# Material provided
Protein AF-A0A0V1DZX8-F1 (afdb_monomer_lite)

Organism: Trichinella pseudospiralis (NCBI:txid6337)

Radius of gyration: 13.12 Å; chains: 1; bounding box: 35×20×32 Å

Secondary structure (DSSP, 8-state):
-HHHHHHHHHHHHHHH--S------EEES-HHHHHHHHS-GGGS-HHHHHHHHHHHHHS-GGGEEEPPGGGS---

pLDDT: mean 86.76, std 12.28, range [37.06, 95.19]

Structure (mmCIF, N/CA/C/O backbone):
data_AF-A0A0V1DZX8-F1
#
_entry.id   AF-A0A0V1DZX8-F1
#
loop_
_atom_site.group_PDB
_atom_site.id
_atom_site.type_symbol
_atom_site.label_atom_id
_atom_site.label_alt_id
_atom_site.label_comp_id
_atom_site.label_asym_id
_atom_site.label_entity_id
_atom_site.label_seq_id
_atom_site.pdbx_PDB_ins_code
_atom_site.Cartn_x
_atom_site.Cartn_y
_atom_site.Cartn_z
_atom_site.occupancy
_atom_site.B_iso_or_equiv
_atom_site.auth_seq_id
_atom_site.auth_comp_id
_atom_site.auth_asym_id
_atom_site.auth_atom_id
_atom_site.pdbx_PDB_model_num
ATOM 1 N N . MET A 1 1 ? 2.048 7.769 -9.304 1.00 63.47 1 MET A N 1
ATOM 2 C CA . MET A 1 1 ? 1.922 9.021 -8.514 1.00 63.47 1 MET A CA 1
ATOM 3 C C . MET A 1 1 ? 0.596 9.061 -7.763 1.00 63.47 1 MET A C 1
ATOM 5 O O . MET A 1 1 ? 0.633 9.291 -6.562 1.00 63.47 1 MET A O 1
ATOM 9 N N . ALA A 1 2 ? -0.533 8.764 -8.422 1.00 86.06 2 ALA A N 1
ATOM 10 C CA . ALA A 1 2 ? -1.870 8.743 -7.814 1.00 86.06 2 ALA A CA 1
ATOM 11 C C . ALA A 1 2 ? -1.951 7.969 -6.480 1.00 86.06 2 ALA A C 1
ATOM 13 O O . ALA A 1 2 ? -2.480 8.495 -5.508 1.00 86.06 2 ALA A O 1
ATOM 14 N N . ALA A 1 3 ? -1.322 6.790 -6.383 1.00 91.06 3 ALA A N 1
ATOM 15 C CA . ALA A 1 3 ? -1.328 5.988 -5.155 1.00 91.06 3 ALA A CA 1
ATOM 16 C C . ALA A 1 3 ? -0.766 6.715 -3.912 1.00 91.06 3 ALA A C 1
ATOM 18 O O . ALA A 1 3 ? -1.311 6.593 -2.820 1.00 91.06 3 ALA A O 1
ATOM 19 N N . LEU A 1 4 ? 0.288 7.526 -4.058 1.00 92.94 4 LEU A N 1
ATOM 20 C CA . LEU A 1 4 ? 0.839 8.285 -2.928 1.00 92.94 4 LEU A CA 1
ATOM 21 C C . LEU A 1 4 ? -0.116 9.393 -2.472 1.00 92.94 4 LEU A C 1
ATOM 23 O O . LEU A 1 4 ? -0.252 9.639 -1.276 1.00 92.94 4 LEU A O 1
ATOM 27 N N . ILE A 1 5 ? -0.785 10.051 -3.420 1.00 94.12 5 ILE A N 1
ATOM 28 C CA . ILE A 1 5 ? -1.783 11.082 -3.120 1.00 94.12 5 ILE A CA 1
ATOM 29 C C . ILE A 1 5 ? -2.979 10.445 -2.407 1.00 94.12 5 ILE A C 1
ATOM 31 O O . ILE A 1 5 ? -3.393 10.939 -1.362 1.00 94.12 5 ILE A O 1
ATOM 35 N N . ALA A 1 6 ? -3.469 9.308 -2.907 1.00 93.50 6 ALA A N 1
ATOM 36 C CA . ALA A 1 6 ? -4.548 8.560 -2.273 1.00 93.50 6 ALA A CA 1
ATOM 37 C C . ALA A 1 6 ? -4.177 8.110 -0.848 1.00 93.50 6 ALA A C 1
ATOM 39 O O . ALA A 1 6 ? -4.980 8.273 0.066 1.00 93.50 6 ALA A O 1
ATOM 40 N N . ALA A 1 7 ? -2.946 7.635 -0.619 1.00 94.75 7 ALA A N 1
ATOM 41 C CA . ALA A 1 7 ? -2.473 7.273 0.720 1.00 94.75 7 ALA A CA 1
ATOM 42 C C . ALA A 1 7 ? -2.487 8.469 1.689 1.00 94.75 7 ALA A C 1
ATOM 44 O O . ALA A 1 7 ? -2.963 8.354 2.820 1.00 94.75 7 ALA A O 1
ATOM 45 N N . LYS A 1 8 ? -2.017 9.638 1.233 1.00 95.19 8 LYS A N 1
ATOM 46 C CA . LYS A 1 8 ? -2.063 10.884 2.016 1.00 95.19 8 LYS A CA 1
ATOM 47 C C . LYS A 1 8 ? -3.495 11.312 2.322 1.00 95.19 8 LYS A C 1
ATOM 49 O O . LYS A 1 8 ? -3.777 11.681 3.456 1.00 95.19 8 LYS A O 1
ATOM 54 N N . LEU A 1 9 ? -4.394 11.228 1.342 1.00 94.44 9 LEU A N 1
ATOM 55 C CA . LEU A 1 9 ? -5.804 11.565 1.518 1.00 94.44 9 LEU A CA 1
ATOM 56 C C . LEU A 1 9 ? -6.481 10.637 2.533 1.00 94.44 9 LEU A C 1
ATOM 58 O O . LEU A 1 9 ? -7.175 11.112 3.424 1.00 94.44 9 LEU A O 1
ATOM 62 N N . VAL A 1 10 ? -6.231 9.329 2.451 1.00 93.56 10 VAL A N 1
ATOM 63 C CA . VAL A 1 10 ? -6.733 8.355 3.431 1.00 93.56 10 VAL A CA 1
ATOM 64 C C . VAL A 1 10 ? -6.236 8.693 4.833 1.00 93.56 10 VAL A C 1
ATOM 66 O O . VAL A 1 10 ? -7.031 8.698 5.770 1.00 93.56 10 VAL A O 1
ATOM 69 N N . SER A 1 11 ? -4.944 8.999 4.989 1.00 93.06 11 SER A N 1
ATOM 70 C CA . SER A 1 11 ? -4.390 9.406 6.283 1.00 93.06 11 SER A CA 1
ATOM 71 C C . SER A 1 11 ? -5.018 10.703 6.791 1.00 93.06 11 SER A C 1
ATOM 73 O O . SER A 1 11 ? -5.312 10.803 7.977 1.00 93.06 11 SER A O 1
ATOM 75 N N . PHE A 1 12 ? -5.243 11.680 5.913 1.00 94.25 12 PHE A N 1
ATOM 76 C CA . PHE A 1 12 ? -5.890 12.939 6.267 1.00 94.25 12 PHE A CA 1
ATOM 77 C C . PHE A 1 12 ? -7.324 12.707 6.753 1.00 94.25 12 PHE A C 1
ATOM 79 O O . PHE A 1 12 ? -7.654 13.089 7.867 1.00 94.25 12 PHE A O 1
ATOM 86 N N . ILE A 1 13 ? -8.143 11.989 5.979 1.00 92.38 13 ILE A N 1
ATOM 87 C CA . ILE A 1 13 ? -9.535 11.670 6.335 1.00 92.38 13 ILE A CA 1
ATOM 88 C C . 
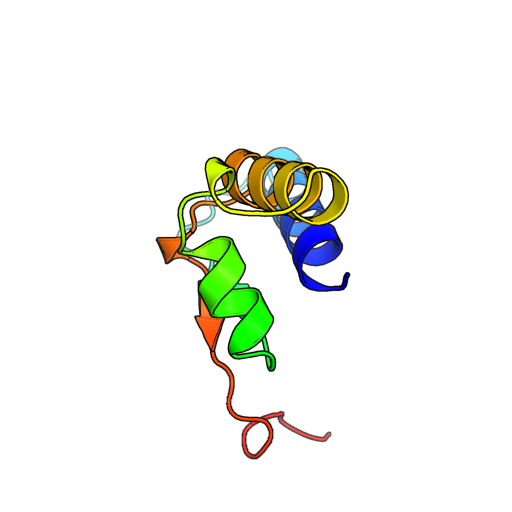ILE A 1 13 ? -9.593 10.910 7.663 1.00 92.38 13 ILE A C 1
ATOM 90 O O . ILE A 1 13 ? -10.386 11.269 8.527 1.00 92.38 13 ILE A O 1
ATOM 94 N N . LYS A 1 14 ? -8.728 9.906 7.863 1.00 90.19 14 LYS A N 1
ATOM 95 C CA . LYS A 1 14 ? -8.655 9.154 9.127 1.00 90.19 14 LYS A CA 1
ATOM 96 C C . LYS A 1 14 ? -8.360 10.039 10.336 1.00 90.19 14 LYS A C 1
ATOM 98 O O . LYS A 1 14 ? -8.886 9.772 11.407 1.00 90.19 14 LYS A O 1
ATOM 103 N N . ASN A 1 15 ? -7.530 11.064 10.161 1.00 90.31 15 ASN A N 1
ATOM 104 C CA . ASN A 1 15 ? -7.135 11.962 11.242 1.00 90.31 15 ASN A CA 1
ATOM 105 C C . ASN A 1 15 ? -8.130 13.116 11.448 1.00 90.31 15 ASN A C 1
ATOM 107 O O . ASN A 1 15 ? -8.206 13.663 12.542 1.00 90.31 15 ASN A O 1
ATOM 111 N N . SER A 1 16 ? -8.870 13.507 10.408 1.00 92.81 16 SER A N 1
ATOM 112 C CA . SER A 1 16 ? -9.818 14.626 10.452 1.00 92.81 16 SER A CA 1
ATOM 113 C C . SER A 1 16 ? -11.236 14.215 10.843 1.00 92.81 16 SER A C 1
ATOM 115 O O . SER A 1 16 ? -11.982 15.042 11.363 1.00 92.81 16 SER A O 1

# What you are asked to do
Every line above from the line with "ATOM 20 C CA" to the line with "ATOM 77 C C" is wanted, ends included; write them out exactly and add no other line.

# Answer to the problem
ATOM 20 C CA . LEU A 1 4 ? 0.839 8.285 -2.928 1.00 92.94 4 LEU A CA 1
ATOM 21 C C . LEU A 1 4 ? -0.116 9.393 -2.472 1.00 92.94 4 LEU A C 1
ATOM 23 O O . LEU A 1 4 ? -0.252 9.639 -1.276 1.00 92.94 4 LEU A O 1
ATOM 27 N N . ILE A 1 5 ? -0.785 10.051 -3.420 1.00 94.12 5 ILE A N 1
ATOM 28 C CA . ILE A 1 5 ? -1.783 11.082 -3.120 1.00 94.12 5 ILE A CA 1
ATOM 29 C C . ILE A 1 5 ? -2.979 10.445 -2.407 1.00 94.12 5 ILE A C 1
ATOM 31 O O . ILE A 1 5 ? -3.393 10.939 -1.362 1.00 94.12 5 ILE A O 1
ATOM 35 N N . ALA A 1 6 ? -3.469 9.308 -2.907 1.00 93.50 6 ALA A N 1
ATOM 36 C CA . ALA A 1 6 ? -4.548 8.560 -2.273 1.00 93.50 6 ALA A CA 1
ATOM 37 C C . ALA A 1 6 ? -4.177 8.110 -0.848 1.00 93.50 6 ALA A C 1
ATOM 39 O O . ALA A 1 6 ? -4.980 8.273 0.066 1.00 93.50 6 ALA A O 1
ATOM 40 N N . ALA A 1 7 ? -2.946 7.635 -0.619 1.00 94.75 7 ALA A N 1
ATOM 41 C CA . ALA A 1 7 ? -2.473 7.273 0.720 1.00 94.75 7 ALA A CA 1
ATOM 42 C C . ALA A 1 7 ? -2.487 8.469 1.689 1.00 94.75 7 ALA A C 1
ATOM 44 O O . ALA A 1 7 ? -2.963 8.354 2.820 1.00 94.75 7 ALA A O 1
ATOM 45 N N . LYS A 1 8 ? -2.017 9.638 1.233 1.00 95.19 8 LYS A N 1
ATOM 46 C CA . LYS A 1 8 ? -2.063 10.884 2.016 1.00 95.19 8 LYS A CA 1
ATOM 47 C C . LYS A 1 8 ? -3.495 11.312 2.322 1.00 95.19 8 LYS A C 1
ATOM 49 O O . LYS A 1 8 ? -3.777 11.681 3.456 1.00 95.19 8 LYS A O 1
ATOM 54 N N . LEU A 1 9 ? -4.394 11.228 1.342 1.00 94.44 9 LEU A N 1
ATOM 55 C CA . LEU A 1 9 ? -5.804 11.565 1.518 1.00 94.44 9 LEU A CA 1
ATOM 56 C C . LEU A 1 9 ? -6.481 10.637 2.533 1.00 94.44 9 LEU A C 1
ATOM 58 O O . LEU A 1 9 ? -7.175 11.112 3.424 1.00 94.44 9 LEU A O 1
ATOM 62 N N . VAL A 1 10 ? -6.231 9.329 2.451 1.00 93.56 10 VAL A N 1
ATOM 63 C CA . VAL A 1 10 ? -6.733 8.355 3.431 1.00 93.56 10 VAL A CA 1
ATOM 64 C C . VAL A 1 10 ? -6.236 8.693 4.833 1.00 93.56 10 VAL A C 1
ATOM 66 O O . VAL A 1 10 ? -7.031 8.698 5.770 1.00 93.56 10 VAL A O 1
ATOM 69 N N . SER A 1 11 ? -4.944 8.999 4.989 1.00 93.06 11 SER A N 1
ATOM 70 C CA . SER A 1 11 ? -4.390 9.406 6.283 1.00 93.06 11 SER A CA 1
ATOM 71 C C . SER A 1 11 ? -5.018 10.703 6.791 1.00 93.06 11 SER A C 1
ATOM 73 O O . SER A 1 11 ? -5.312 10.803 7.977 1.00 93.06 11 SER A O 1
ATOM 75 N N . PHE A 1 12 ? -5.243 11.680 5.913 1.00 94.25 12 PHE A N 1
ATOM 76 C CA . PHE A 1 12 ? -5.890 12.939 6.267 1.00 94.25 12 PHE A CA 1
ATOM 77 C C . PHE A 1 12 ? -7.324 12.707 6.753 1.00 94.25 12 PHE A C 1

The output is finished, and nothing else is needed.